Accordingly, I dissent.
. Other circuits have also recognized that the materiality of the disputed issues of fact are permissible subjects for appellate review. Jeffers v. Gomez, 267 F.3d 895, (9th Cir.2001) (observing that "[ejven if disputed facts exist about what actually occurred, a defendant may still file an interlocutory appeal if the defendant’s alleged conduct in any event met the standard of objective legal reasonableness under clearly established law regarding the right allegedly infringed"); Salim v. Proulx, 93 F.3d 86, 90 (2nd Cir. 1996) (same).
. See, for instance, the Fourth Circuit case of Sigman v. Town of Chapel Hill, 161 F.3d 782, 787 (4th Cir. 1998), similar to the one at bar, wherein the court rejected affidavits by witnesses who claimed that they could not see the knife in the suspect’s hand at the instant that the shots were fired, concluding that the affidavits "do not dispute the fact that a large knife was recovered from the ground near Sigman after he was felled by shots.”
. Luster testified that Smith "backed up” toward the fence on her property and was shot.
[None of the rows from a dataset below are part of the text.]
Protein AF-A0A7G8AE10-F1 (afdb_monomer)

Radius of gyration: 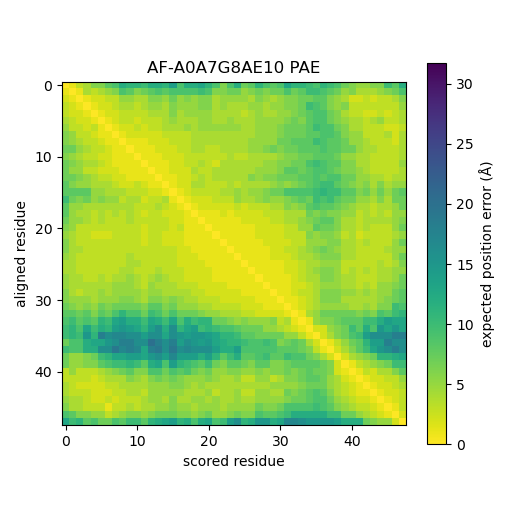11.24 Å; Cα contacts (8 Å, |Δi|>4): 50; chains: 1; bounding box: 25×12×31 Å

Sequence (48 aa):
MIVKVSLTADELADMDMTEQQFHDHVVAALDDAQPDLPGFNVEVEIQD

pLDDT: mean 82.26, std 7.8, range [61.38, 90.69]

Structure (mmCIF, N/CA/C/O backbone):
data_AF-A0A7G8AE10-F1
#
_entry.id   AF-A0A7G8AE10-F1
#
loop_
_atom_site.group_PDB
_atom_site.id
_atom_site.type_symbol
_atom_site.label_atom_id
_atom_site.label_alt_id
_atom_site.label_comp_id
_atom_site.label_asym_id
_atom_site.label_entity_id
_atom_site.label_seq_id
_atom_site.pdbx_PDB_ins_code
_atom_site.Cartn_x
_atom_site.Cartn_y
_atom_site.Cartn_z
_atom_site.occupancy
_atom_site.B_iso_or_equiv
_atom_site.auth_seq_id
_atom_site.auth_comp_id
_atom_site.auth_asym_id
_atom_site.auth_atom_id
_atom_site.pdbx_PDB_model_num
ATOM 1 N N . MET A 1 1 ? -1.575 -2.213 -18.885 1.00 70.00 1 MET A N 1
ATOM 2 C CA . MET A 1 1 ? -2.151 -3.455 -18.300 1.00 70.00 1 MET A CA 1
ATOM 3 C C . MET A 1 1 ? -2.689 -3.102 -16.920 1.00 70.00 1 MET A C 1
ATOM 5 O O . MET A 1 1 ? -2.069 -2.256 -16.289 1.00 70.00 1 MET A O 1
ATOM 9 N N . ILE A 1 2 ? -3.826 -3.647 -16.472 1.00 75.69 2 ILE A N 1
ATOM 10 C CA . ILE A 1 2 ? -4.360 -3.331 -15.132 1.00 75.69 2 ILE A CA 1
ATOM 11 C C . ILE A 1 2 ? -4.057 -4.503 -14.205 1.00 75.69 2 ILE A C 1
ATOM 13 O O . ILE A 1 2 ? -4.466 -5.627 -14.496 1.00 75.69 2 ILE A O 1
ATOM 17 N N . VAL A 1 3 ? -3.332 -4.232 -13.121 1.00 79.19 3 VAL A N 1
ATOM 18 C CA . VAL A 1 3 ? -3.061 -5.199 -12.055 1.00 79.19 3 VAL A CA 1
ATOM 19 C C . VAL A 1 3 ? -3.943 -4.815 -10.880 1.00 79.19 3 VAL A C 1
ATOM 21 O O . VAL A 1 3 ? -3.798 -3.728 -10.323 1.00 79.19 3 VAL A O 1
ATOM 24 N N . LYS A 1 4 ? -4.886 -5.693 -10.542 1.00 83.12 4 LYS A N 1
ATOM 25 C CA . LYS A 1 4 ? -5.731 -5.530 -9.362 1.00 83.12 4 LYS A CA 1
ATOM 26 C C . LYS A 1 4 ? -5.111 -6.287 -8.207 1.00 83.12 4 LYS A C 1
ATOM 28 O O . LYS A 1 4 ? -4.879 -7.490 -8.332 1.00 83.12 4 LYS A O 1
ATOM 33 N N . VAL A 1 5 ? -4.855 -5.583 -7.114 1.00 83.56 5 VAL A N 1
ATOM 34 C CA . VAL A 1 5 ? -4.394 -6.177 -5.863 1.00 83.56 5 VAL A CA 1
ATOM 35 C C . VAL A 1 5 ? -5.488 -5.975 -4.832 1.00 83.56 5 VAL A C 1
ATOM 37 O O . VAL A 1 5 ? -5.831 -4.844 -4.497 1.00 83.56 5 VAL A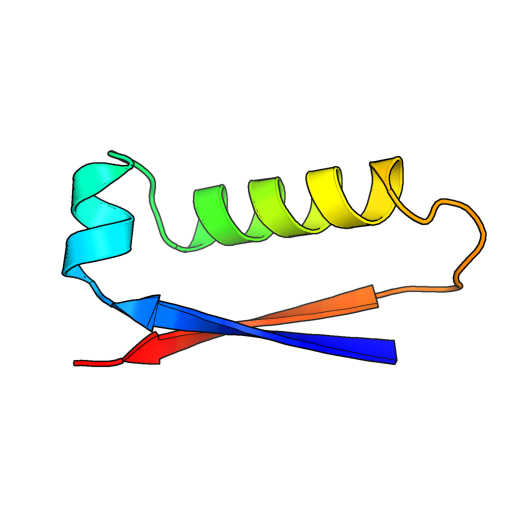 O 1
ATOM 40 N N . SER A 1 6 ? -6.059 -7.084 -4.378 1.00 87.81 6 SER A N 1
ATOM 41 C CA . SER A 1 6 ? -7.079 -7.105 -3.337 1.00 87.81 6 SER A CA 1
ATOM 42 C C . SER A 1 6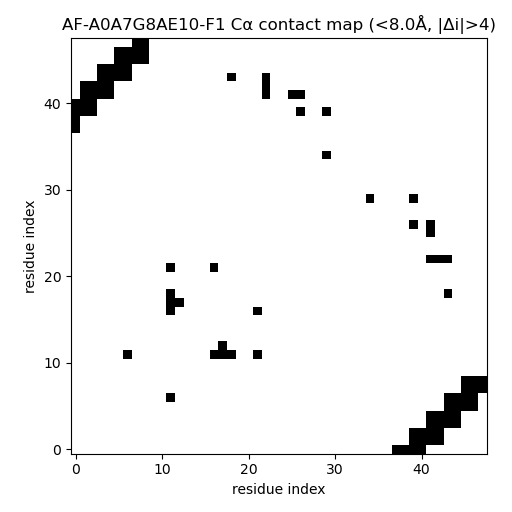 ? -6.434 -7.572 -2.044 1.00 87.81 6 SER A C 1
ATOM 44 O O . SER A 1 6 ? -5.731 -8.582 -2.049 1.00 87.81 6 SER A O 1
ATOM 46 N N . LEU A 1 7 ? -6.668 -6.836 -0.968 1.00 88.00 7 LEU A N 1
ATOM 47 C CA . LEU A 1 7 ? -6.144 -7.130 0.365 1.00 88.00 7 LEU A CA 1
ATOM 48 C C . LEU A 1 7 ? -7.124 -6.633 1.420 1.00 88.00 7 LEU A C 1
ATOM 50 O O . LEU A 1 7 ? -7.978 -5.796 1.122 1.00 88.00 7 LEU A O 1
ATOM 54 N N . THR A 1 8 ? -7.007 -7.119 2.647 1.00 90.69 8 THR A N 1
ATOM 55 C CA . THR A 1 8 ? -7.871 -6.663 3.744 1.00 90.69 8 THR A CA 1
ATOM 56 C C . THR A 1 8 ? -7.251 -5.525 4.546 1.00 90.69 8 THR A C 1
ATOM 58 O O . THR A 1 8 ? -6.033 -5.335 4.572 1.00 90.69 8 THR A O 1
ATOM 61 N N . ALA A 1 9 ? -8.088 -4.758 5.247 1.00 86.94 9 ALA A N 1
ATOM 62 C CA . ALA A 1 9 ? -7.599 -3.710 6.142 1.00 86.94 9 ALA A CA 1
ATOM 63 C C . ALA A 1 9 ? -6.649 -4.267 7.223 1.00 86.94 9 ALA A C 1
ATOM 65 O O . ALA A 1 9 ? -5.682 -3.597 7.584 1.00 86.94 9 ALA A O 1
ATOM 66 N N . ASP A 1 10 ? -6.884 -5.500 7.689 1.00 89.75 10 ASP A N 1
ATOM 67 C CA . ASP A 1 10 ? -5.982 -6.214 8.597 1.00 89.75 10 ASP A CA 1
ATOM 68 C C . ASP A 1 10 ? -4.610 -6.486 7.969 1.00 89.75 10 ASP A C 1
ATOM 70 O O . ASP A 1 10 ? -3.603 -6.309 8.642 1.00 89.75 10 ASP A O 1
ATOM 74 N N . GLU A 1 11 ? -4.536 -6.861 6.688 1.00 88.50 11 GLU A N 1
ATOM 75 C CA . GLU A 1 11 ? -3.251 -7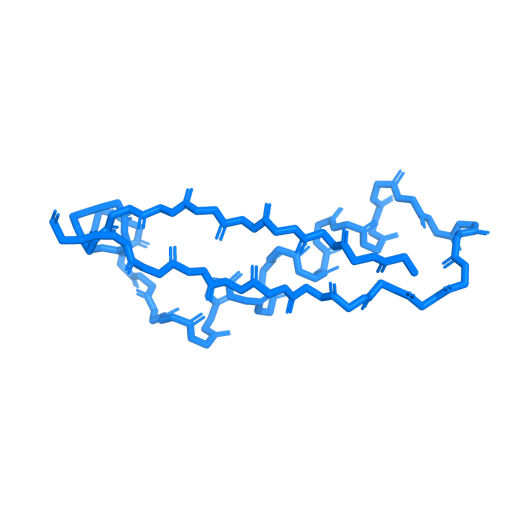.074 6.004 1.00 88.50 11 GLU A CA 1
ATOM 76 C C . GLU A 1 11 ? -2.463 -5.767 5.853 1.00 88.50 11 GLU A C 1
ATOM 78 O O . GLU A 1 11 ? -1.253 -5.742 6.071 1.00 88.50 11 GLU A O 1
ATOM 83 N N . LEU A 1 12 ? -3.146 -4.660 5.544 1.00 88.25 12 LEU A N 1
ATOM 84 C CA . LEU A 1 12 ? -2.527 -3.330 5.532 1.00 88.25 12 LEU A CA 1
ATOM 85 C C . LEU A 1 12 ? -2.011 -2.927 6.919 1.00 88.25 12 LEU A C 1
ATOM 87 O O . LEU A 1 12 ? -0.920 -2.364 7.034 1.00 88.25 12 LEU A O 1
ATOM 91 N N . ALA A 1 13 ? -2.786 -3.229 7.963 1.00 87.00 13 ALA A N 1
ATOM 92 C CA . ALA A 1 13 ? -2.417 -2.953 9.345 1.00 87.00 13 ALA A CA 1
ATOM 93 C C . ALA A 1 13 ? -1.248 -3.828 9.824 1.00 87.00 13 ALA A C 1
ATOM 95 O O . ALA A 1 13 ? -0.375 -3.326 10.527 1.00 87.00 13 ALA A O 1
ATOM 96 N N . ASP A 1 14 ? -1.191 -5.100 9.423 1.00 90.50 14 ASP A N 1
ATOM 97 C CA . ASP A 1 14 ? -0.093 -6.022 9.746 1.00 90.50 14 ASP A CA 1
ATOM 98 C C . ASP A 1 14 ? 1.232 -5.562 9.118 1.00 90.50 14 ASP A C 1
ATOM 100 O O . ASP A 1 14 ? 2.299 -5.674 9.721 1.00 90.50 14 ASP A O 1
ATOM 104 N N . MET A 1 15 ? 1.153 -4.954 7.931 1.00 87.75 15 MET A N 1
ATOM 105 C CA . MET A 1 15 ? 2.300 -4.360 7.244 1.00 87.75 15 MET A CA 1
ATOM 106 C C . MET A 1 15 ? 2.757 -3.021 7.845 1.00 87.75 15 MET A C 1
ATOM 108 O O . MET A 1 15 ? 3.829 -2.546 7.478 1.00 87.75 15 MET A O 1
ATOM 112 N N . ASP A 1 16 ? 1.982 -2.414 8.754 1.00 89.94 16 ASP A N 1
ATOM 113 C CA . ASP A 1 16 ? 2.208 -1.061 9.294 1.00 89.94 16 ASP A CA 1
ATOM 114 C C . ASP A 1 16 ? 2.352 -0.002 8.175 1.00 89.94 16 ASP A C 1
ATOM 116 O O . ASP A 1 16 ? 3.085 0.982 8.287 1.00 89.94 16 ASP A O 1
ATOM 120 N N . MET A 1 17 ? 1.661 -0.219 7.051 1.00 87.94 17 MET A N 1
ATOM 121 C CA . MET A 1 17 ? 1.712 0.639 5.865 1.00 87.94 17 MET A CA 1
ATOM 122 C C . MET A 1 17 ? 0.349 1.274 5.609 1.00 87.94 17 MET A C 1
ATOM 124 O O . MET A 1 17 ? -0.699 0.739 5.956 1.00 87.94 17 MET A O 1
ATOM 128 N N . THR A 1 18 ? 0.347 2.445 4.974 1.00 89.06 18 THR A N 1
ATOM 129 C CA . THR A 1 18 ? -0.896 3.048 4.476 1.00 89.06 18 THR A CA 1
ATOM 130 C C . THR A 1 18 ? -1.245 2.499 3.099 1.00 89.06 18 THR A C 1
ATOM 132 O O . THR A 1 18 ? -0.373 2.048 2.363 1.00 89.06 18 THR A O 1
ATOM 135 N N . GLU A 1 19 ? -2.510 2.608 2.698 1.00 85.06 19 GLU A N 1
ATOM 136 C CA . GLU A 1 19 ? -2.977 2.188 1.369 1.00 85.06 19 GLU A CA 1
ATOM 137 C C . GLU A 1 19 ? -2.156 2.826 0.230 1.00 85.06 19 GLU A C 1
ATOM 139 O O . GLU A 1 19 ? -1.786 2.157 -0.732 1.00 85.06 19 GLU A O 1
ATOM 144 N N . GLN A 1 20 ? -1.770 4.101 0.384 1.00 86.06 20 GLN A N 1
ATOM 145 C CA . GLN A 1 20 ? -0.870 4.781 -0.553 1.00 86.06 20 GLN A CA 1
ATOM 146 C C . GLN A 1 20 ? 0.554 4.216 -0.536 1.00 86.06 20 GLN A C 1
ATOM 148 O O . GLN A 1 20 ? 1.162 4.085 -1.593 1.00 86.06 20 GLN A O 1
ATOM 153 N N . GLN A 1 21 ? 1.104 3.898 0.640 1.00 89.56 21 GLN A N 1
ATOM 154 C CA . GLN A 1 21 ? 2.434 3.290 0.731 1.00 89.56 21 GLN A CA 1
ATOM 155 C C . GLN A 1 21 ? 2.450 1.880 0.145 1.00 89.56 21 GLN A C 1
ATOM 157 O O . GLN A 1 21 ? 3.407 1.514 -0.529 1.00 89.56 21 GLN A O 1
ATOM 162 N N . PHE A 1 22 ? 1.391 1.106 0.370 1.00 88.56 22 PHE A N 1
ATOM 163 C CA . PHE A 1 22 ? 1.227 -0.209 -0.229 1.00 88.56 22 PHE A CA 1
ATOM 164 C C . PHE A 1 22 ? 1.100 -0.111 -1.753 1.00 88.56 22 PHE A C 1
ATOM 166 O O . PHE A 1 22 ? 1.756 -0.861 -2.470 1.00 88.56 22 PHE A O 1
ATOM 173 N N . HIS A 1 23 ? 0.319 0.848 -2.260 1.00 86.62 23 HIS A N 1
ATOM 174 C CA . HIS A 1 23 ? 0.212 1.108 -3.697 1.00 86.62 23 HIS A CA 1
ATOM 175 C C . HIS A 1 23 ? 1.577 1.403 -4.325 1.00 86.62 23 HIS A C 1
ATOM 17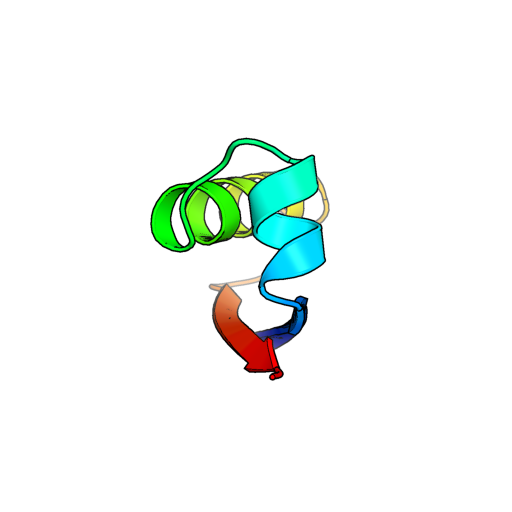7 O O . HIS A 1 23 ? 1.952 0.739 -5.288 1.00 86.62 23 HIS A O 1
ATOM 183 N N . ASP A 1 24 ? 2.349 2.320 -3.737 1.00 88.50 24 ASP A N 1
ATOM 184 C CA . ASP A 1 24 ? 3.693 2.667 -4.214 1.00 88.50 24 ASP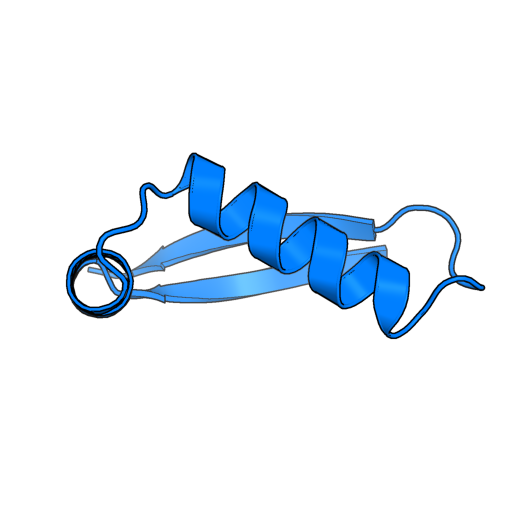 A CA 1
ATOM 185 C C . ASP A 1 24 ? 4.650 1.464 -4.142 1.00 88.50 24 ASP A C 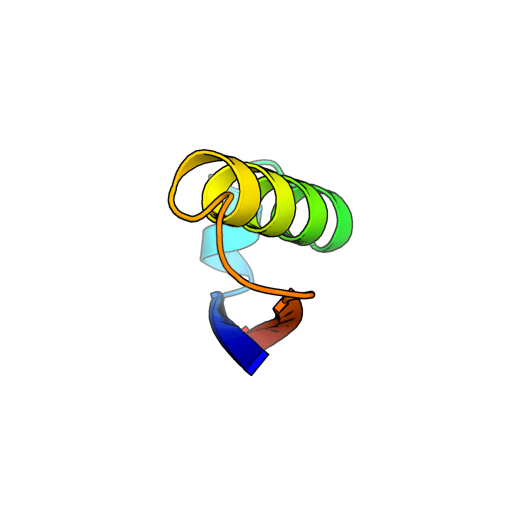1
ATOM 187 O O . ASP A 1 24 ? 5.384 1.187 -5.090 1.00 88.50 24 ASP A O 1
ATOM 191 N N . HIS A 1 25 ? 4.563 0.674 -3.066 1.00 88.00 25 HIS A N 1
ATOM 192 C CA . HIS A 1 25 ? 5.343 -0.550 -2.894 1.00 88.00 25 HIS A CA 1
ATOM 193 C C . HIS A 1 25 ? 5.034 -1.599 -3.971 1.00 88.00 25 HIS A C 1
ATOM 195 O O . HIS A 1 25 ? 5.952 -2.176 -4.553 1.00 88.00 25 HIS A O 1
ATOM 201 N N . VAL A 1 26 ? 3.754 -1.826 -4.279 1.00 86.19 26 VAL A N 1
ATOM 202 C CA . VAL A 1 26 ? 3.319 -2.751 -5.335 1.00 86.19 26 VAL A CA 1
ATOM 203 C C . VAL A 1 26 ? 3.744 -2.251 -6.711 1.00 86.19 26 VAL A C 1
ATOM 205 O O . VAL A 1 26 ? 4.220 -3.044 -7.520 1.00 86.19 26 VAL A O 1
ATOM 208 N N . VAL A 1 27 ? 3.601 -0.953 -6.987 1.00 85.56 27 VAL A N 1
ATOM 209 C CA . VAL A 1 27 ? 4.056 -0.350 -8.247 1.00 85.56 27 VAL A CA 1
ATOM 210 C C . VAL A 1 27 ? 5.561 -0.556 -8.416 1.00 85.56 27 VAL A C 1
ATOM 212 O O . VAL A 1 27 ? 5.981 -1.039 -9.463 1.00 85.56 27 VAL A O 1
ATOM 215 N N . ALA A 1 28 ? 6.358 -0.269 -7.384 1.00 86.56 28 ALA A N 1
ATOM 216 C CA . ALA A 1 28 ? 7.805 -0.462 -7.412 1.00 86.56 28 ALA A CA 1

However, a parsing of Luster’s testimony in comparison with the pictures, maps and diagrams of the location, provided in the record, indicated that Smith was not in retreat. Luster testified that when Smith was shot, Kim and Yankowski were standing just in front of the plant stand located a few feet from the roadway. She acknowledged that seconds earlier Kim and Yankowski were within four feet of Smith near the chair in the driveway in which he was sitting, approximately twenty-five feet from the road. The district court has maintained this testimony created a fact question concerning whether Smith was coming towards the officers or backing away from them. However, if Smith had been moving backward, as the court concluded, he would have been moving toward the car at the top of the driveway. Luster testified that Smith was not moving toward the car, but was instead moving toward the fence where she was standing, proximate to the officers. Thus, despite Luster's use of the term "backed up,” *826her testimony makes clear that Smith was moving in a manner consistent with the officer’s testimony. J.A. at 122-25, 197.
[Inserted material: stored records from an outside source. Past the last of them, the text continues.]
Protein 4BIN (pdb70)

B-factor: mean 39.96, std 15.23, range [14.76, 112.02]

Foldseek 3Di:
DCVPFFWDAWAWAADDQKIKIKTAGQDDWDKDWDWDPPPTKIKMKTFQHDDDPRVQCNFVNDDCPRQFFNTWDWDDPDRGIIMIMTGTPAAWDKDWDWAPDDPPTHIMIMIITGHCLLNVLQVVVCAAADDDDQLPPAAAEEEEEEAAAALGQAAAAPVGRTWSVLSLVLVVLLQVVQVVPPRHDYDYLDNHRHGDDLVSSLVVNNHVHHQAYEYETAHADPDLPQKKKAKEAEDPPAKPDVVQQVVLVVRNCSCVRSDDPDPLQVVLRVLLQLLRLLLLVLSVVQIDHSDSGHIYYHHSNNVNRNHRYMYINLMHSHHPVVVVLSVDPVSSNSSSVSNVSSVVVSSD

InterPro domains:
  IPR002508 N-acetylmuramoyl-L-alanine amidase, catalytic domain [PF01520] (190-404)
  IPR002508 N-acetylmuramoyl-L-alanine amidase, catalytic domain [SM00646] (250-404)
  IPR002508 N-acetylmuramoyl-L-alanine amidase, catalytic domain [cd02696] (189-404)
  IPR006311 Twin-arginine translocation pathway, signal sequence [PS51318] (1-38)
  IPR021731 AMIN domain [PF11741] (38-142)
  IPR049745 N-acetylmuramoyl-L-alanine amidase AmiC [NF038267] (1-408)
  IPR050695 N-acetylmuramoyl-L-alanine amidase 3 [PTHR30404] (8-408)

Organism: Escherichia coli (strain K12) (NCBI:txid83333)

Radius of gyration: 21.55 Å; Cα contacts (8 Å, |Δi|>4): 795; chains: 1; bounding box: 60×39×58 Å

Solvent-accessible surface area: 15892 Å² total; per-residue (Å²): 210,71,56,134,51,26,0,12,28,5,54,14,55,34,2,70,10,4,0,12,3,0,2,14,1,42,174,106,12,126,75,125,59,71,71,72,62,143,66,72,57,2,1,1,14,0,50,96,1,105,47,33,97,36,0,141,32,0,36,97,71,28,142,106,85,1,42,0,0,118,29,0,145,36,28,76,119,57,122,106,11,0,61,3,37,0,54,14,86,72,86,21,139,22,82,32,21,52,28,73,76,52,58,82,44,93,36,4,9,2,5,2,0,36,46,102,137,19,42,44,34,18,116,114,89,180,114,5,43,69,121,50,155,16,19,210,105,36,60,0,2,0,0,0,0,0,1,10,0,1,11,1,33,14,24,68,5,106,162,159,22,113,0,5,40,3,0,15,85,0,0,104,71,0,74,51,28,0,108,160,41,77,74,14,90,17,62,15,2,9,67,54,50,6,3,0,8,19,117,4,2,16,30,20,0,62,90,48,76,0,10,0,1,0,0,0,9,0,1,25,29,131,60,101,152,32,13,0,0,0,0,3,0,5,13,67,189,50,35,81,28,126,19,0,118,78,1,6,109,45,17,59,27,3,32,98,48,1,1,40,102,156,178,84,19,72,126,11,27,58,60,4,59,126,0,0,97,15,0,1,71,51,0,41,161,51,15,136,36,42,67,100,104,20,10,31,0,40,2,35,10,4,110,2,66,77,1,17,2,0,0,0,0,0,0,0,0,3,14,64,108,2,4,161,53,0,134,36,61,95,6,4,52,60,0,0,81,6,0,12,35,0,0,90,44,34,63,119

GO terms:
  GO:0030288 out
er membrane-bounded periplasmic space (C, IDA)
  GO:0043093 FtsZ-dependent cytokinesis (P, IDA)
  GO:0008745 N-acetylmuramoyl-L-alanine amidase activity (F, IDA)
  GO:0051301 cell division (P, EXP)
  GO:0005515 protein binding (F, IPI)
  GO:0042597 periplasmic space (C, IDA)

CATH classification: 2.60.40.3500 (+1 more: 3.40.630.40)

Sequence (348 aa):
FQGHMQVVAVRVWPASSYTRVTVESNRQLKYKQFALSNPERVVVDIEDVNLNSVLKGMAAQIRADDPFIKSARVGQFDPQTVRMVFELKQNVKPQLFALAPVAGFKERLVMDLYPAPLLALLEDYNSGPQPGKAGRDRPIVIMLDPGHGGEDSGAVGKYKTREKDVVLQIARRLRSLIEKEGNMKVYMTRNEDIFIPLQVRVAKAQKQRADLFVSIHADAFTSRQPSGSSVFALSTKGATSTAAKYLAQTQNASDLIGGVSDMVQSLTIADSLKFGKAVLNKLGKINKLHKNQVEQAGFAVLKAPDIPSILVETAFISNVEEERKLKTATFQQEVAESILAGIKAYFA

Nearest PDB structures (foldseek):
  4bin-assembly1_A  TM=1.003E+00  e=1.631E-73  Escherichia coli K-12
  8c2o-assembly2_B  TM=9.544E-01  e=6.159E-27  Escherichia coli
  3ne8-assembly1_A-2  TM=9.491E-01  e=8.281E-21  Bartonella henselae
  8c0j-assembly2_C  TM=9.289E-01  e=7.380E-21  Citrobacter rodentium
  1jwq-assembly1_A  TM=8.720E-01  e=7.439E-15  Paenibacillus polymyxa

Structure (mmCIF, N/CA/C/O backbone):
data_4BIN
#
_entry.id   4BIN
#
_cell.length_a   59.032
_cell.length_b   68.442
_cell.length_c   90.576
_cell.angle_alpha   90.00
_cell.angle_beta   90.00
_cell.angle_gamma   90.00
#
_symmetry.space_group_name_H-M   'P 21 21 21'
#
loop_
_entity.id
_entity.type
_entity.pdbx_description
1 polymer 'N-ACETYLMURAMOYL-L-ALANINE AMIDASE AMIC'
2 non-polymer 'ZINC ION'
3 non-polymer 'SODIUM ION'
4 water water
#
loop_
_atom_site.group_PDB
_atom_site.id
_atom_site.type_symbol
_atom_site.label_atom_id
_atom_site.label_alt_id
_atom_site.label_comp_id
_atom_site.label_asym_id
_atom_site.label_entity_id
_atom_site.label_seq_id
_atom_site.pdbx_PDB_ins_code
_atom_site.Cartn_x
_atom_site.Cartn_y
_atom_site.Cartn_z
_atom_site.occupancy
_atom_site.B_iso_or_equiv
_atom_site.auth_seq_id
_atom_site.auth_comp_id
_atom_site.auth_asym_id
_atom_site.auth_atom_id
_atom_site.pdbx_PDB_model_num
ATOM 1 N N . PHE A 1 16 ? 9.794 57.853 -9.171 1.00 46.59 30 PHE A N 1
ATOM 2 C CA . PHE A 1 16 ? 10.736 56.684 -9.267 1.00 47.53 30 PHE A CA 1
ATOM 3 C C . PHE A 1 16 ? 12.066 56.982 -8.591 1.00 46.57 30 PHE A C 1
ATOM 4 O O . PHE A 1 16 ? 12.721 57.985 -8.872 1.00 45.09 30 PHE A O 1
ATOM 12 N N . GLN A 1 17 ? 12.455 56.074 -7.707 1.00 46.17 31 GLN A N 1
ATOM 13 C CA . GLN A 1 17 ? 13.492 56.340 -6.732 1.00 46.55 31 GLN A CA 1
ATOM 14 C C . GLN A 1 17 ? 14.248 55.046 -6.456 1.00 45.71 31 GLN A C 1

. The district court denied Yankowski qualified immunity, explaining that a factual issue existed concerning whether Yankowski "purposely refused to tell Officer Kim about Smith’s mental condition.” A review of the record discloses that the only evidence remotely addressing that finding was Yankowski’s deposition, in which he admitted to having been unable to relay the specifies of Smith’s condition to officer Kim because they were preoccupied with locating Smith’s proper address and had arrived in separate squad cars. Yankowski did, nevertheless, testify to having informed Kim of Smith’s proclivity toward violence. Consequently, the district court’s conclusion regarding Yankowski’s conduct appears to be nothing more than an impermissible effort to elevate an assertion of negligence into a constitutional violation.